Patients who underwent multiple (more than 3 times) intravitreal anti-VEGF injections and were followed more than 12 months after last injection were consecutively enrolled. Clinical information such as baseline demographics, underlying disease, baseline IOP, and frequency of anti-VEGF injections were obtained via medical record review. IOP elevation was defined as increase of 5mmHg higher than baseline measurement on 2 consecutive visits. The frequency of IOP elevation was determined, and hazard ratio of each putative risk factor for IOP elevation was calculated using Cox proportional hazard model.

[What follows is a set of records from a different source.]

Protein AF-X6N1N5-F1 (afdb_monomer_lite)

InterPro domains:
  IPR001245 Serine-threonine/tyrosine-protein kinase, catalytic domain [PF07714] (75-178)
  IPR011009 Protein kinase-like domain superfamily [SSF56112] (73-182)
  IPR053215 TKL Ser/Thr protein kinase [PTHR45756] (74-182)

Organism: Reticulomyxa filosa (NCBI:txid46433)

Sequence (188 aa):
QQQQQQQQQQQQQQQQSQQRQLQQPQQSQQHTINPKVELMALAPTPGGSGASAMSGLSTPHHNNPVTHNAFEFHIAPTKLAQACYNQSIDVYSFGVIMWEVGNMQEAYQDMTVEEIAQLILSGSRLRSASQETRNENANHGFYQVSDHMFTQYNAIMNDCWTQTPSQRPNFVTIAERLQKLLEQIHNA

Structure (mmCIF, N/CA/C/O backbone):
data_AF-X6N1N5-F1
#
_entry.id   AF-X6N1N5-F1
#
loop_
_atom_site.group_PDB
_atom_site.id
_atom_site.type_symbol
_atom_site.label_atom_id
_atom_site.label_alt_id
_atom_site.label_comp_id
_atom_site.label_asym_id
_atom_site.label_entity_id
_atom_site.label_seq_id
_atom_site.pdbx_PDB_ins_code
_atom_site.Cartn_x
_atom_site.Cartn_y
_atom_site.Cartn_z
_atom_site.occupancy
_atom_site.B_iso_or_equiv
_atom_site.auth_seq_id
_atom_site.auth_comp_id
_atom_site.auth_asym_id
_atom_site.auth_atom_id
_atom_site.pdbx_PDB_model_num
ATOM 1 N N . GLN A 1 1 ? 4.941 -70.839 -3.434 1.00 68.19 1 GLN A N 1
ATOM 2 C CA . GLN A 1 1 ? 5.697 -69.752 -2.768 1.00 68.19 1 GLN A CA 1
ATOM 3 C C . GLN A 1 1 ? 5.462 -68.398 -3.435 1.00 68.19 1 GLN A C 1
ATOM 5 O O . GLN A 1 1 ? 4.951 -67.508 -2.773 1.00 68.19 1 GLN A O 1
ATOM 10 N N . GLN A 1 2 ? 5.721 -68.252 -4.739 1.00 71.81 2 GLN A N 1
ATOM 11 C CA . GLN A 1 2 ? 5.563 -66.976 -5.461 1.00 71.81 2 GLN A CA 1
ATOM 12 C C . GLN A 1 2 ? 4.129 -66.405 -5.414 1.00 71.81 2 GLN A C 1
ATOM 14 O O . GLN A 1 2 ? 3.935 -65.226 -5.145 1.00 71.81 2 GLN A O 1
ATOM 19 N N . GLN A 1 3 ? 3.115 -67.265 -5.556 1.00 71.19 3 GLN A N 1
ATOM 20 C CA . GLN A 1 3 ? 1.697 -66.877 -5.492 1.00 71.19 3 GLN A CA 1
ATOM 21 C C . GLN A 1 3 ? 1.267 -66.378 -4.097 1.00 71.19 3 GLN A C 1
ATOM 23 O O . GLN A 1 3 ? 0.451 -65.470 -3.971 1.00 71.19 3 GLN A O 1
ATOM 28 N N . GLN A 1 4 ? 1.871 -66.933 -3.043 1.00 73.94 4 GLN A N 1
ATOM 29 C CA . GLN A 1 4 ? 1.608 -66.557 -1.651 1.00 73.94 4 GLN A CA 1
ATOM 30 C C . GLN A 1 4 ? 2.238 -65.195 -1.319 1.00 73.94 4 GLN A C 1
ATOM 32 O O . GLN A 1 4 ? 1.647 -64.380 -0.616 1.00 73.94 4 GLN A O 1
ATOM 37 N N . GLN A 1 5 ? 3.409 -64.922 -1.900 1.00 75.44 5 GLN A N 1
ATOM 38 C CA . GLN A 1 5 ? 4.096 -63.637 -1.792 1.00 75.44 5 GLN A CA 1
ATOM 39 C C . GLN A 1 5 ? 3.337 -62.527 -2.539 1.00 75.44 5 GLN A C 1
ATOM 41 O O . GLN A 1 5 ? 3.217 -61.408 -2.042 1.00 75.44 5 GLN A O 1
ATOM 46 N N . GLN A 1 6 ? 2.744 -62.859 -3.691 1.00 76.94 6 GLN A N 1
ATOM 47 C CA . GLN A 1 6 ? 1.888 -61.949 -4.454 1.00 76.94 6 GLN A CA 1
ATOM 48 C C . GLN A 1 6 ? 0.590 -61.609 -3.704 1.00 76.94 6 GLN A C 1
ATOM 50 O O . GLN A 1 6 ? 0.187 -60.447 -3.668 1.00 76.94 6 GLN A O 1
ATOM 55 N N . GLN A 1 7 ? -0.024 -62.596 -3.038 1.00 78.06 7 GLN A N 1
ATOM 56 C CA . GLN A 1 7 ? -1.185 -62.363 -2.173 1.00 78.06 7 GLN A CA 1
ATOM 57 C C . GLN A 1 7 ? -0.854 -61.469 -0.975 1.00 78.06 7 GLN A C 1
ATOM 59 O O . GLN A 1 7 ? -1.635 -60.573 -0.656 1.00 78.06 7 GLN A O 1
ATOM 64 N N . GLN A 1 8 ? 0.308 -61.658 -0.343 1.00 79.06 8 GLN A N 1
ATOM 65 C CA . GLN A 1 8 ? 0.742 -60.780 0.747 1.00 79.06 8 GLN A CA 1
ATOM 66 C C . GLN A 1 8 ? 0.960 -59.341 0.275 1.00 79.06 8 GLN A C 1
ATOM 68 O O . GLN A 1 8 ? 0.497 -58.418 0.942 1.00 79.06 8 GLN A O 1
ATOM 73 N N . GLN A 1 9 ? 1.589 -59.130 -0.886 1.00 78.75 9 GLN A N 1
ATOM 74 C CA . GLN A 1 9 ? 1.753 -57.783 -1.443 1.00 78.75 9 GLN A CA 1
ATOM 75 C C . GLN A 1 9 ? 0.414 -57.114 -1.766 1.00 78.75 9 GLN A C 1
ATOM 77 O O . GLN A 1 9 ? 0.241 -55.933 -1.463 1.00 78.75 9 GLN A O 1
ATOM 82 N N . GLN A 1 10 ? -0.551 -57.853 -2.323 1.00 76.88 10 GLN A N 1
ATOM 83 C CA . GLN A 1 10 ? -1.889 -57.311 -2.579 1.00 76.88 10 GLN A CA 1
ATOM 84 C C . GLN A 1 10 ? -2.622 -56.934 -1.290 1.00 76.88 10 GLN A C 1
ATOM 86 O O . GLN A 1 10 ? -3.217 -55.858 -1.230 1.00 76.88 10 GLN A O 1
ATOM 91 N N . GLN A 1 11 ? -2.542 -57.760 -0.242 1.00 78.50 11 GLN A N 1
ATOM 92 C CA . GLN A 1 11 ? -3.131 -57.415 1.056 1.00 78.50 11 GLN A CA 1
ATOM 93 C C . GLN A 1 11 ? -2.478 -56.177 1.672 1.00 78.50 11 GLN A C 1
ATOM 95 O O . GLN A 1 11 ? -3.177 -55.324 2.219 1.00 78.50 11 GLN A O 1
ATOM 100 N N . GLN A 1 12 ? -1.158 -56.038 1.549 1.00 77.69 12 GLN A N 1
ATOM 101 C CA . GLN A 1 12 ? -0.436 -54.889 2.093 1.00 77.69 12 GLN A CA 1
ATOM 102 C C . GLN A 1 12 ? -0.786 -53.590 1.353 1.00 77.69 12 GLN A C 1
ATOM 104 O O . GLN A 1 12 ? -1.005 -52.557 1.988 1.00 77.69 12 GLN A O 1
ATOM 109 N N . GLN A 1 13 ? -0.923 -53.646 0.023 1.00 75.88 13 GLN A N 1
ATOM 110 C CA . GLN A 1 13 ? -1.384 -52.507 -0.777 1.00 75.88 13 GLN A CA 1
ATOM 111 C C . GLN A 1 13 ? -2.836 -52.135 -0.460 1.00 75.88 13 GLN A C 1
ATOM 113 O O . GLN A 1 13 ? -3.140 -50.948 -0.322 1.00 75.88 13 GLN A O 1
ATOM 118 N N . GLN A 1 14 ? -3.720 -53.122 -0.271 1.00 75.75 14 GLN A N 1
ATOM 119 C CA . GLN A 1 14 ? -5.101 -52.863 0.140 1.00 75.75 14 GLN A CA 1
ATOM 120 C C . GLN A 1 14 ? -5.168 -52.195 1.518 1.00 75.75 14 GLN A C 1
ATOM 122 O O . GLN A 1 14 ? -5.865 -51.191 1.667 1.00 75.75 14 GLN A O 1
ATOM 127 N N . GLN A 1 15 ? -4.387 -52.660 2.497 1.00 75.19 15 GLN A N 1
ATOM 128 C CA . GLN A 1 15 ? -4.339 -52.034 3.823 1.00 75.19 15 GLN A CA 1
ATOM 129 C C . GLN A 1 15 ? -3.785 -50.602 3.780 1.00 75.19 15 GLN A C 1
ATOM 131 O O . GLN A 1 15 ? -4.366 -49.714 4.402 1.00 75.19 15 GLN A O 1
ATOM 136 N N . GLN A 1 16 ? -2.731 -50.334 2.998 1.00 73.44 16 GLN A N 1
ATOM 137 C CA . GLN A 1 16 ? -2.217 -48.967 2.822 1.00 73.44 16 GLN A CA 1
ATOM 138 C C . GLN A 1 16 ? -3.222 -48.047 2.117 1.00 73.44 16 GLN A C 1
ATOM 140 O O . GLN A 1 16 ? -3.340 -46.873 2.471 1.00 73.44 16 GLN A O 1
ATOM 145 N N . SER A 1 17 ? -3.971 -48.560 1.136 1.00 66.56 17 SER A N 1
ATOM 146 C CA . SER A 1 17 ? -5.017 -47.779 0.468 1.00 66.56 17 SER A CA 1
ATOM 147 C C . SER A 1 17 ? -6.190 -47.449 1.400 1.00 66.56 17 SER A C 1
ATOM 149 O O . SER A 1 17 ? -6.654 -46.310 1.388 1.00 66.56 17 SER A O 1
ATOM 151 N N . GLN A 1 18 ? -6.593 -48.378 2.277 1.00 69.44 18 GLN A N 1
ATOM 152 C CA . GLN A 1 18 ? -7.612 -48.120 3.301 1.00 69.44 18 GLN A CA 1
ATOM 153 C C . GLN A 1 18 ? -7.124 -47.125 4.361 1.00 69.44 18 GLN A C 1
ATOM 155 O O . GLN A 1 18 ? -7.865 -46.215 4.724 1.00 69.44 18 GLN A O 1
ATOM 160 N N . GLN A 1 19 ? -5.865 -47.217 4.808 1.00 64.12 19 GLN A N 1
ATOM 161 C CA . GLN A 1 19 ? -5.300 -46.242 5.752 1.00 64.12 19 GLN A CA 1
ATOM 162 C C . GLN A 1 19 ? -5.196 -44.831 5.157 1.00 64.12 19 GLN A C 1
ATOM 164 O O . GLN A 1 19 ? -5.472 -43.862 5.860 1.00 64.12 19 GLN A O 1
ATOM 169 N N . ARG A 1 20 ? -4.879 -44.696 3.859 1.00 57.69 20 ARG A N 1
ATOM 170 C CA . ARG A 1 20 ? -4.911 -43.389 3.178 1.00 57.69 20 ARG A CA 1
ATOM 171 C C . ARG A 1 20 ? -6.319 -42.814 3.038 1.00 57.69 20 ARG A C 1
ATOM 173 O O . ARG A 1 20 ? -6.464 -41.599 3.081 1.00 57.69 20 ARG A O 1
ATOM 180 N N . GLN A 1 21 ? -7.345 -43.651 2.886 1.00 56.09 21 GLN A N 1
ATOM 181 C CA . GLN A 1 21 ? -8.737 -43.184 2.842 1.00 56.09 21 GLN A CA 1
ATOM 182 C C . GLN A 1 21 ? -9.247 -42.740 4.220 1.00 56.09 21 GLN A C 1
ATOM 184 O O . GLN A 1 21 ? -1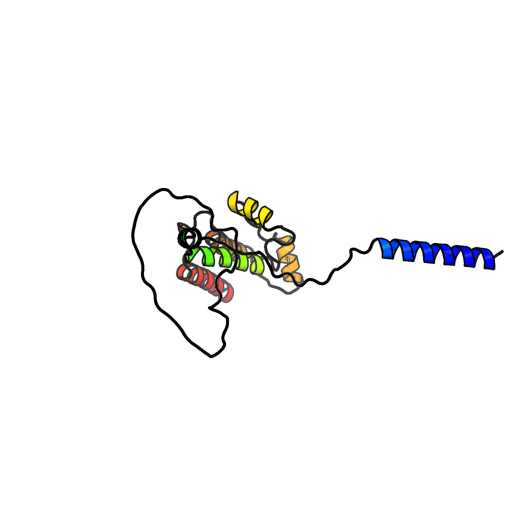0.002 -41.778 4.299 1.00 56.09 21 GLN A O 1
ATOM 189 N N . LEU A 1 22 ? -8.778 -43.367 5.304 1.00 50.16 22 LEU A N 1
ATOM 190 C CA . LEU A 1 22 ? -9.113 -42.979 6.682 1.00 50.16 22 LEU A CA 1
ATOM 191 C C . LEU A 1 22 ? -8.421 -41.683 7.153 1.00 50.16 22 LEU A C 1
ATOM 193 O O . LEU A 1 22 ? -8.789 -41.153 8.197 1.00 50.16 22 LEU A O 1
ATOM 197 N N . GLN A 1 23 ? -7.439 -41.170 6.402 1.00 46.41 23 GLN A N 1
ATOM 198 C CA . GLN A 1 23 ? -6.740 -39.904 6.676 1.00 46.41 23 GLN A CA 1
ATOM 199 C C . GLN A 1 23 ? -7.149 -38.755 5.741 1.00 46.41 23 GLN A C 1
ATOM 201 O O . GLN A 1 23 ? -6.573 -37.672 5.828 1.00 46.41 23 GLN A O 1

Six hundred and thirty nine eyes with neovascular AMD and 95 eyes with RVO were included in the analysis. Twenty eyes with neovascular AMD (3.0%) and 7 eyes with RVO (7.4%), showed IOP elevation after multiple anti-VEGF injections. In 27 eyes experiencing IOP elevation, IOP at the last follow up was 13.9 ± 2.3 mmHg, which was not significantly different from the baseline IOP, 13.4 ± 3.0 mmHg (P = 0.53). In neovascular AMD patients, history of IOP elevation associated with intravitreal steroid injections (34.465, P = 0.002), and history of glaucoma (4.201, P = 0.0285) were significant risk factors according to multivariate Cox proportional hazards. In RVO patients, history of glaucoma (7.217, P= 0.047) was a significant risk factors. In cox proportional hazard analysis of total participants incorporating underline disease as another variable, history of IOP elevation associated with intravitreal steroid injections (25.154, P = 0.002), history of glaucoma (5.294, P = 0.003), baseline IOP of treated eyes (0.826, P = 0.009), and diagnosis of RVO (2.959, P = 0.019) were significant risk factors for IOP elevation after multiple anti-VEGF injections.
The incidence of IOP elevation after multiple intravitreal anti-VEGF injections was low, and elevated IOP was normalized without medication in most of cases in our study.